This is not an argument for more secrecy.

Give it to the Department of Homeland Security, it carries it implements its stupid ideas with a blazing gusto.

New York City is about to become a laboratory to test ways of strengthening the nation’s defenses against a terror attack by a nuclear device or a radioactive “dirty bomb.”

Starting this spring, the Bush administration will assess new detection machines at a Staten Island port terminal that are designed to screen cargo and automatically distinguish between naturally occurring radiation and critical bomb-building ingredients.

And later this year, the federal government plans to begin setting up an elaborate network of radiation alarms at some bridges, tunnels, roadways and waterways into New York, creating a 50-mile circle around the city.

If a terrorist’s goal is to create as much destruction as possible, this might help prevent that. If a terrorist’s goal is to create destruction and fear, this will do nothing. How much difference is there if a Staten Island port terminal blows up instead of a building in New York? The Bush administration has already shown it’s willing to embrace that fear of fear to a great extent. This won’t change that.

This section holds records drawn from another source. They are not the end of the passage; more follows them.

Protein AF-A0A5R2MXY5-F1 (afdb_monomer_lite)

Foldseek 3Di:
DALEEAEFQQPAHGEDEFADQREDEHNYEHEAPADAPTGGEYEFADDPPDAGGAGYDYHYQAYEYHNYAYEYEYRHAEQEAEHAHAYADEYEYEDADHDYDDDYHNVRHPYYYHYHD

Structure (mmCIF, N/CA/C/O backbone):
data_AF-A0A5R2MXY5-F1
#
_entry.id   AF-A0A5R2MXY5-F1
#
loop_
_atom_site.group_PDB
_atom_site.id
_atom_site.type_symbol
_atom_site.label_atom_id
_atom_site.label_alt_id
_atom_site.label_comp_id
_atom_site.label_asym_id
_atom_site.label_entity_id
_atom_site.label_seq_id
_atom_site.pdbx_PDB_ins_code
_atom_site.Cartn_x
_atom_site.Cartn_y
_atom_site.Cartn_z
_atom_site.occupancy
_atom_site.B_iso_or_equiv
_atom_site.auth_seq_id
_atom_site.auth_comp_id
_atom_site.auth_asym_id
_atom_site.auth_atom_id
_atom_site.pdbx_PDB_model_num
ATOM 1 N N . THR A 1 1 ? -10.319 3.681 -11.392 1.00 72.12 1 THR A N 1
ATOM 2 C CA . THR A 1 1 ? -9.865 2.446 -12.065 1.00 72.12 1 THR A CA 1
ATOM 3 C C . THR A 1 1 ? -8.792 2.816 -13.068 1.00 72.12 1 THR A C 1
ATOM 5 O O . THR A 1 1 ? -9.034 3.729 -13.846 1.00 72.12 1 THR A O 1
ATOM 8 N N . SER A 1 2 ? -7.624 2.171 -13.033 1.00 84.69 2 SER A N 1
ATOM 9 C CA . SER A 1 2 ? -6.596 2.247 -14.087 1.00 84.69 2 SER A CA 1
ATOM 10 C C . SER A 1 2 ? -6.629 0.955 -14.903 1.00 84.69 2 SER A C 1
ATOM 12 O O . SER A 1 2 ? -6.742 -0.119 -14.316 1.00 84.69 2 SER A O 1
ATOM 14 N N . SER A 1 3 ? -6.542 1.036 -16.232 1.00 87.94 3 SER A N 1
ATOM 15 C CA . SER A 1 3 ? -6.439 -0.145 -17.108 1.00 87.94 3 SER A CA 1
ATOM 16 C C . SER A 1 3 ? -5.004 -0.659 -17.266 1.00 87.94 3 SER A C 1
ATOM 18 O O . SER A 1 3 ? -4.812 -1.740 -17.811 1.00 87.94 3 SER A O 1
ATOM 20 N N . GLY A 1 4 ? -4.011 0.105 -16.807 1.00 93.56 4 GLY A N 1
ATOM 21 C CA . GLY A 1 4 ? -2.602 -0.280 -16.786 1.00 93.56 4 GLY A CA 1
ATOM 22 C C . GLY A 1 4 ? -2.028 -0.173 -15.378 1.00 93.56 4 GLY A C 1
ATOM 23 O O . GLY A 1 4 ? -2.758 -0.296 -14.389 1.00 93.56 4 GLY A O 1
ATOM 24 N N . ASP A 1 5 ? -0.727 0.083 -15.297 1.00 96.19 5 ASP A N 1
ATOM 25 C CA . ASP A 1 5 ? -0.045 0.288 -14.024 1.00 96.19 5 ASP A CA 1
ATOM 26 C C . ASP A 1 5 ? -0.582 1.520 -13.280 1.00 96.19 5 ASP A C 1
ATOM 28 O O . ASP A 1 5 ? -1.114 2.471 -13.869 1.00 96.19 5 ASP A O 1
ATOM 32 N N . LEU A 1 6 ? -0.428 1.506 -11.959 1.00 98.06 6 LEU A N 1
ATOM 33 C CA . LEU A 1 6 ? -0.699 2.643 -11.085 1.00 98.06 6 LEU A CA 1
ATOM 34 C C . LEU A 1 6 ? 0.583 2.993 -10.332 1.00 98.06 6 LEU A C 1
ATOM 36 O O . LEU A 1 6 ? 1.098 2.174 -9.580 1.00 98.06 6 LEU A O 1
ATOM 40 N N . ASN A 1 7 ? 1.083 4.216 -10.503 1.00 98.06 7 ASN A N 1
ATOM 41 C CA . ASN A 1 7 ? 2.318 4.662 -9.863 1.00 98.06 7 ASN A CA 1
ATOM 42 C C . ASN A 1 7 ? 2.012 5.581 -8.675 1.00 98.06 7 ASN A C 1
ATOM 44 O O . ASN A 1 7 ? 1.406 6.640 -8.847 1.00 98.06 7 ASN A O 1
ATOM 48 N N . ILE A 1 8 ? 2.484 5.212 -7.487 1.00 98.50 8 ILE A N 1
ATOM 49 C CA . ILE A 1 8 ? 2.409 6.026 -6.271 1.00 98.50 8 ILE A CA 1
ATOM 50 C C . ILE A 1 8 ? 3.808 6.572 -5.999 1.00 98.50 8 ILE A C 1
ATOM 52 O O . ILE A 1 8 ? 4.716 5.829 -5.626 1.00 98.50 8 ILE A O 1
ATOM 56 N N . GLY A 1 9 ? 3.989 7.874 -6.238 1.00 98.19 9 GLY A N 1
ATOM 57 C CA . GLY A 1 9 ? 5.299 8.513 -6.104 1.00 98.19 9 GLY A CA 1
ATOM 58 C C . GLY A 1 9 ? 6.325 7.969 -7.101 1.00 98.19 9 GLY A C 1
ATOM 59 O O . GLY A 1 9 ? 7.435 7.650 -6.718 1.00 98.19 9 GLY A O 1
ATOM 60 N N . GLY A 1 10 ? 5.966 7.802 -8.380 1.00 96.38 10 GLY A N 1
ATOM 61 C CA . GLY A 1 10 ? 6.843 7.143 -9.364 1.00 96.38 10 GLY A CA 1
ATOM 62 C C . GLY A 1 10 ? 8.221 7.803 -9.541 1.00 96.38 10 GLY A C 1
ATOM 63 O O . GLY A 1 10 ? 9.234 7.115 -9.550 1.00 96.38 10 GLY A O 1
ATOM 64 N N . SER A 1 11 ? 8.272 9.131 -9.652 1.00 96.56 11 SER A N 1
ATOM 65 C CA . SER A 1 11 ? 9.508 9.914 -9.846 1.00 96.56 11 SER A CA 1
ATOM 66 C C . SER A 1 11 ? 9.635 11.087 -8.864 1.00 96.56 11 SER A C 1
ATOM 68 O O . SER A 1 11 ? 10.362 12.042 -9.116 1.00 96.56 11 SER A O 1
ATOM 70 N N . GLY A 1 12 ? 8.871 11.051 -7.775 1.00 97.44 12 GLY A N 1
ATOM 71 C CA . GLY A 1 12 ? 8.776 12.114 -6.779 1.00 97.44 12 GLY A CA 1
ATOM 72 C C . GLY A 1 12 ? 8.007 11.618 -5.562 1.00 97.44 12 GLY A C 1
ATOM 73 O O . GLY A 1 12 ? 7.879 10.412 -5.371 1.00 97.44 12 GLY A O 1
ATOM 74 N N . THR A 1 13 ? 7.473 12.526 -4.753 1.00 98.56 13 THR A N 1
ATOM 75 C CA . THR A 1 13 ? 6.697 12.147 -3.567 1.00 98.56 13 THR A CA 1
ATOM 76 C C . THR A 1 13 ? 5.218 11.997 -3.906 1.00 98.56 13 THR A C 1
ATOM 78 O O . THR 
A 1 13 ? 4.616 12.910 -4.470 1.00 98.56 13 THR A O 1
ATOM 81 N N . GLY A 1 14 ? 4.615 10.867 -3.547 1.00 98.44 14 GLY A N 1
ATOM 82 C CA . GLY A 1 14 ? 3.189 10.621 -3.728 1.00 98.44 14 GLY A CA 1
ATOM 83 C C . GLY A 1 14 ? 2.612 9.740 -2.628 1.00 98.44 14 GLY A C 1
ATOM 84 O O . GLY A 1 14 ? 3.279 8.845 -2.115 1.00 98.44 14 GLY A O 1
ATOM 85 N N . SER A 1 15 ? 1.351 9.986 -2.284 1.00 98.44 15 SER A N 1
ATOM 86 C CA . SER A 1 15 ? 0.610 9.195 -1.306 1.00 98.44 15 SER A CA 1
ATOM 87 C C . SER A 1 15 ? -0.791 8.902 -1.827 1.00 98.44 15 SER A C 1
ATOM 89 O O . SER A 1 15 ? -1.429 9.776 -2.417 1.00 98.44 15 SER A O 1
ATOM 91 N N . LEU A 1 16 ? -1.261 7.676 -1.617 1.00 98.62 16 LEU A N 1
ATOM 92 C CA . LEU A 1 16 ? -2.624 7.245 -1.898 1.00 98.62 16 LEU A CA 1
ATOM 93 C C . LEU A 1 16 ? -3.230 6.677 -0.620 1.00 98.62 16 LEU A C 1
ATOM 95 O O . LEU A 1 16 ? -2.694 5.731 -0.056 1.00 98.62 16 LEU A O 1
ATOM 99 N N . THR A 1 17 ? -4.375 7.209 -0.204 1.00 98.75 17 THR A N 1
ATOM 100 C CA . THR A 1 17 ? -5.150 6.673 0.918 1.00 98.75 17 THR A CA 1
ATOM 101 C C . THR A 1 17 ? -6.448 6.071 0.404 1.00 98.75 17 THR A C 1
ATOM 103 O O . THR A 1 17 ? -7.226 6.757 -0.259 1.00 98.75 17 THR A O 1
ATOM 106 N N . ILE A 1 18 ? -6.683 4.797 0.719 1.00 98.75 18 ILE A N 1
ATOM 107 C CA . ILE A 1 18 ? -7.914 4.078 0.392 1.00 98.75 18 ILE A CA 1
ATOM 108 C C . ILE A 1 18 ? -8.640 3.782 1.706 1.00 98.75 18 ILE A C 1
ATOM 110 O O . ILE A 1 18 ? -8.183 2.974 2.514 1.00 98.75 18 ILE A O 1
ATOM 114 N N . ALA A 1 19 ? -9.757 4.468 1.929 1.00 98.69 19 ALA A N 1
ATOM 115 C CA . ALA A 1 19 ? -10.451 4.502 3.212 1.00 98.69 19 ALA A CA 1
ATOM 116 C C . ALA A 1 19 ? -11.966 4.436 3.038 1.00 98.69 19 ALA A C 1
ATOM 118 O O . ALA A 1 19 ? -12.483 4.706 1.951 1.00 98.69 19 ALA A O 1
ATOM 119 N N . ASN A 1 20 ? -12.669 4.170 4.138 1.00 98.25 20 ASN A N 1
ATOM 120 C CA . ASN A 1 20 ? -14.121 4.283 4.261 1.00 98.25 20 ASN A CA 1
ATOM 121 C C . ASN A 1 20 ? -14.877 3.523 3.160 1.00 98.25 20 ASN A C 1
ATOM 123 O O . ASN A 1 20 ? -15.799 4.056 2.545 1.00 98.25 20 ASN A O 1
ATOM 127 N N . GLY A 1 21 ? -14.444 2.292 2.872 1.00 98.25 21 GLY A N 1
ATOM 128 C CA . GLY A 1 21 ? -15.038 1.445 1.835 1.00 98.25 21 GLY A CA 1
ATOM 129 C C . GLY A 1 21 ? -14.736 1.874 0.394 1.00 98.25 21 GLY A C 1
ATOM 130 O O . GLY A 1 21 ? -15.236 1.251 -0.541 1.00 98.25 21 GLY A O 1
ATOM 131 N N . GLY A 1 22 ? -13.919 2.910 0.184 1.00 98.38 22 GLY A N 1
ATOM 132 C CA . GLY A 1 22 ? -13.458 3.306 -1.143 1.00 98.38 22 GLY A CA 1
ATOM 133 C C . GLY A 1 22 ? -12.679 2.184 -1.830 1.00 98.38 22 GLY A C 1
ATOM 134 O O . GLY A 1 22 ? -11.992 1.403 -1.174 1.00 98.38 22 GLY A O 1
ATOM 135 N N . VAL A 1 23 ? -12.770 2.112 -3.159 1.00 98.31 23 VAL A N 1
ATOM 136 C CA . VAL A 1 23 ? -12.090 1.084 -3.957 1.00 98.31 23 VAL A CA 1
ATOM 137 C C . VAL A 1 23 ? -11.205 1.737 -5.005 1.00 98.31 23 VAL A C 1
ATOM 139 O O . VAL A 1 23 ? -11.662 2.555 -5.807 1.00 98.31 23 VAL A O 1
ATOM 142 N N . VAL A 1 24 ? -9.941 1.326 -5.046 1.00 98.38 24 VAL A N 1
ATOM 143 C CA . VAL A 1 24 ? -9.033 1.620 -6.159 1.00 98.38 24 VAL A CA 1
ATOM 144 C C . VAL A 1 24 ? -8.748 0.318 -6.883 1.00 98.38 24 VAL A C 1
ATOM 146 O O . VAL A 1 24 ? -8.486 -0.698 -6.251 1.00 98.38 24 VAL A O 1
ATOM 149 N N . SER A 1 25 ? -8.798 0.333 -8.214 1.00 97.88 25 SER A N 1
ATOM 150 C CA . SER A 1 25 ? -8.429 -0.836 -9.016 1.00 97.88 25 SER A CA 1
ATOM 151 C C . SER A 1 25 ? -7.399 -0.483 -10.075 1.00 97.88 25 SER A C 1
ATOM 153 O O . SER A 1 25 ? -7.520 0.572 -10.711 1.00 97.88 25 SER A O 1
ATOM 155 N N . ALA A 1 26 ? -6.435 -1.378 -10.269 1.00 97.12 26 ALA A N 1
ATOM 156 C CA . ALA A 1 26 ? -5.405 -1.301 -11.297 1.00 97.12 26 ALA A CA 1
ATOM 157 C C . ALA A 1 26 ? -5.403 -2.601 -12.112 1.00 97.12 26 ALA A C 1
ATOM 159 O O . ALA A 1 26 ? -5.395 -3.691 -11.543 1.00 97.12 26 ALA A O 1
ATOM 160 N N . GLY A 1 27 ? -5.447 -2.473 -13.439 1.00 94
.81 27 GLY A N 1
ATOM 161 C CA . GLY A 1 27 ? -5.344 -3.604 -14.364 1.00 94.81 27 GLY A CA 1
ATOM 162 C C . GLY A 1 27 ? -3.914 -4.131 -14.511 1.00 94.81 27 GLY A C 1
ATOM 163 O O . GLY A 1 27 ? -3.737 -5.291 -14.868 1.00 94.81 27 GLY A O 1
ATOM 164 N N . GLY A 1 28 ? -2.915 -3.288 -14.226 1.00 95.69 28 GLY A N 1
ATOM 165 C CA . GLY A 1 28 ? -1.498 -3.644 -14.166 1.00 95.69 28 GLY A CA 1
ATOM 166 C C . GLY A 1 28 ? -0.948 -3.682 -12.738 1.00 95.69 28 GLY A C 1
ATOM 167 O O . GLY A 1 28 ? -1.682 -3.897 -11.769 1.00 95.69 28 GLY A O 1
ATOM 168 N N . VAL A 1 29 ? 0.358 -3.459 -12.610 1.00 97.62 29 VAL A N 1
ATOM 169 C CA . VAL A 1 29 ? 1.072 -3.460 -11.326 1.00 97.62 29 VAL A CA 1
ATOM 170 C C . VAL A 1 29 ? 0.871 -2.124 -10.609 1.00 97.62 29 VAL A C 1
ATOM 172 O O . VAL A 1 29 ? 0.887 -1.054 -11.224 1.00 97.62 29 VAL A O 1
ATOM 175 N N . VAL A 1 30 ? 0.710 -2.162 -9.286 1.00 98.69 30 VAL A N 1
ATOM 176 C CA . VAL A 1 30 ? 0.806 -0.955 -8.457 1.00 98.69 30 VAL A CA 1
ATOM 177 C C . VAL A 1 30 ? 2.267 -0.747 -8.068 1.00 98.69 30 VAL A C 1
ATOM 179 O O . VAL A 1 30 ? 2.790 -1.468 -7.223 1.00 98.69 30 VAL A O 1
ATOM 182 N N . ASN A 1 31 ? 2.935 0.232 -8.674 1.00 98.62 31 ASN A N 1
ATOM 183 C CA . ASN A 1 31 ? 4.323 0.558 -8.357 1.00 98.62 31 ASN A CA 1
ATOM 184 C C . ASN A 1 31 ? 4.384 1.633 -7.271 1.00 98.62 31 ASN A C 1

In the end, which logic do we want to embrace?

“This is just total baloney,” said Tara O’Toole, a former assistant secretary at the Department of Energy during the Clinton administration, where she oversaw nuclear weapons safety efforts. “They are forgetting that no matter what type of engineering solution they try in good faith to come up with, this is a thinking enemy and they will look for a way around it.”

Or…

Benn H. Tannenbaum, a physicist and nuclear terrorism expert at the American Association for the Advancement of Science in Washington, said the system would never create anything close to an impenetrable barrier, particularly for a nuclear bomb, since the required ingredients have low levels of radioactivity and can easily be shielded. But the project still might be worthwhile, he said. “If nothing else, it makes the terrorist think twice before they do something like this,” he said.

We can assume they’ll just do something else, or we can assume they’ll think twice and presumably decide against trying. Terrorists are deranged but they’re not stupid. I choose the former logic.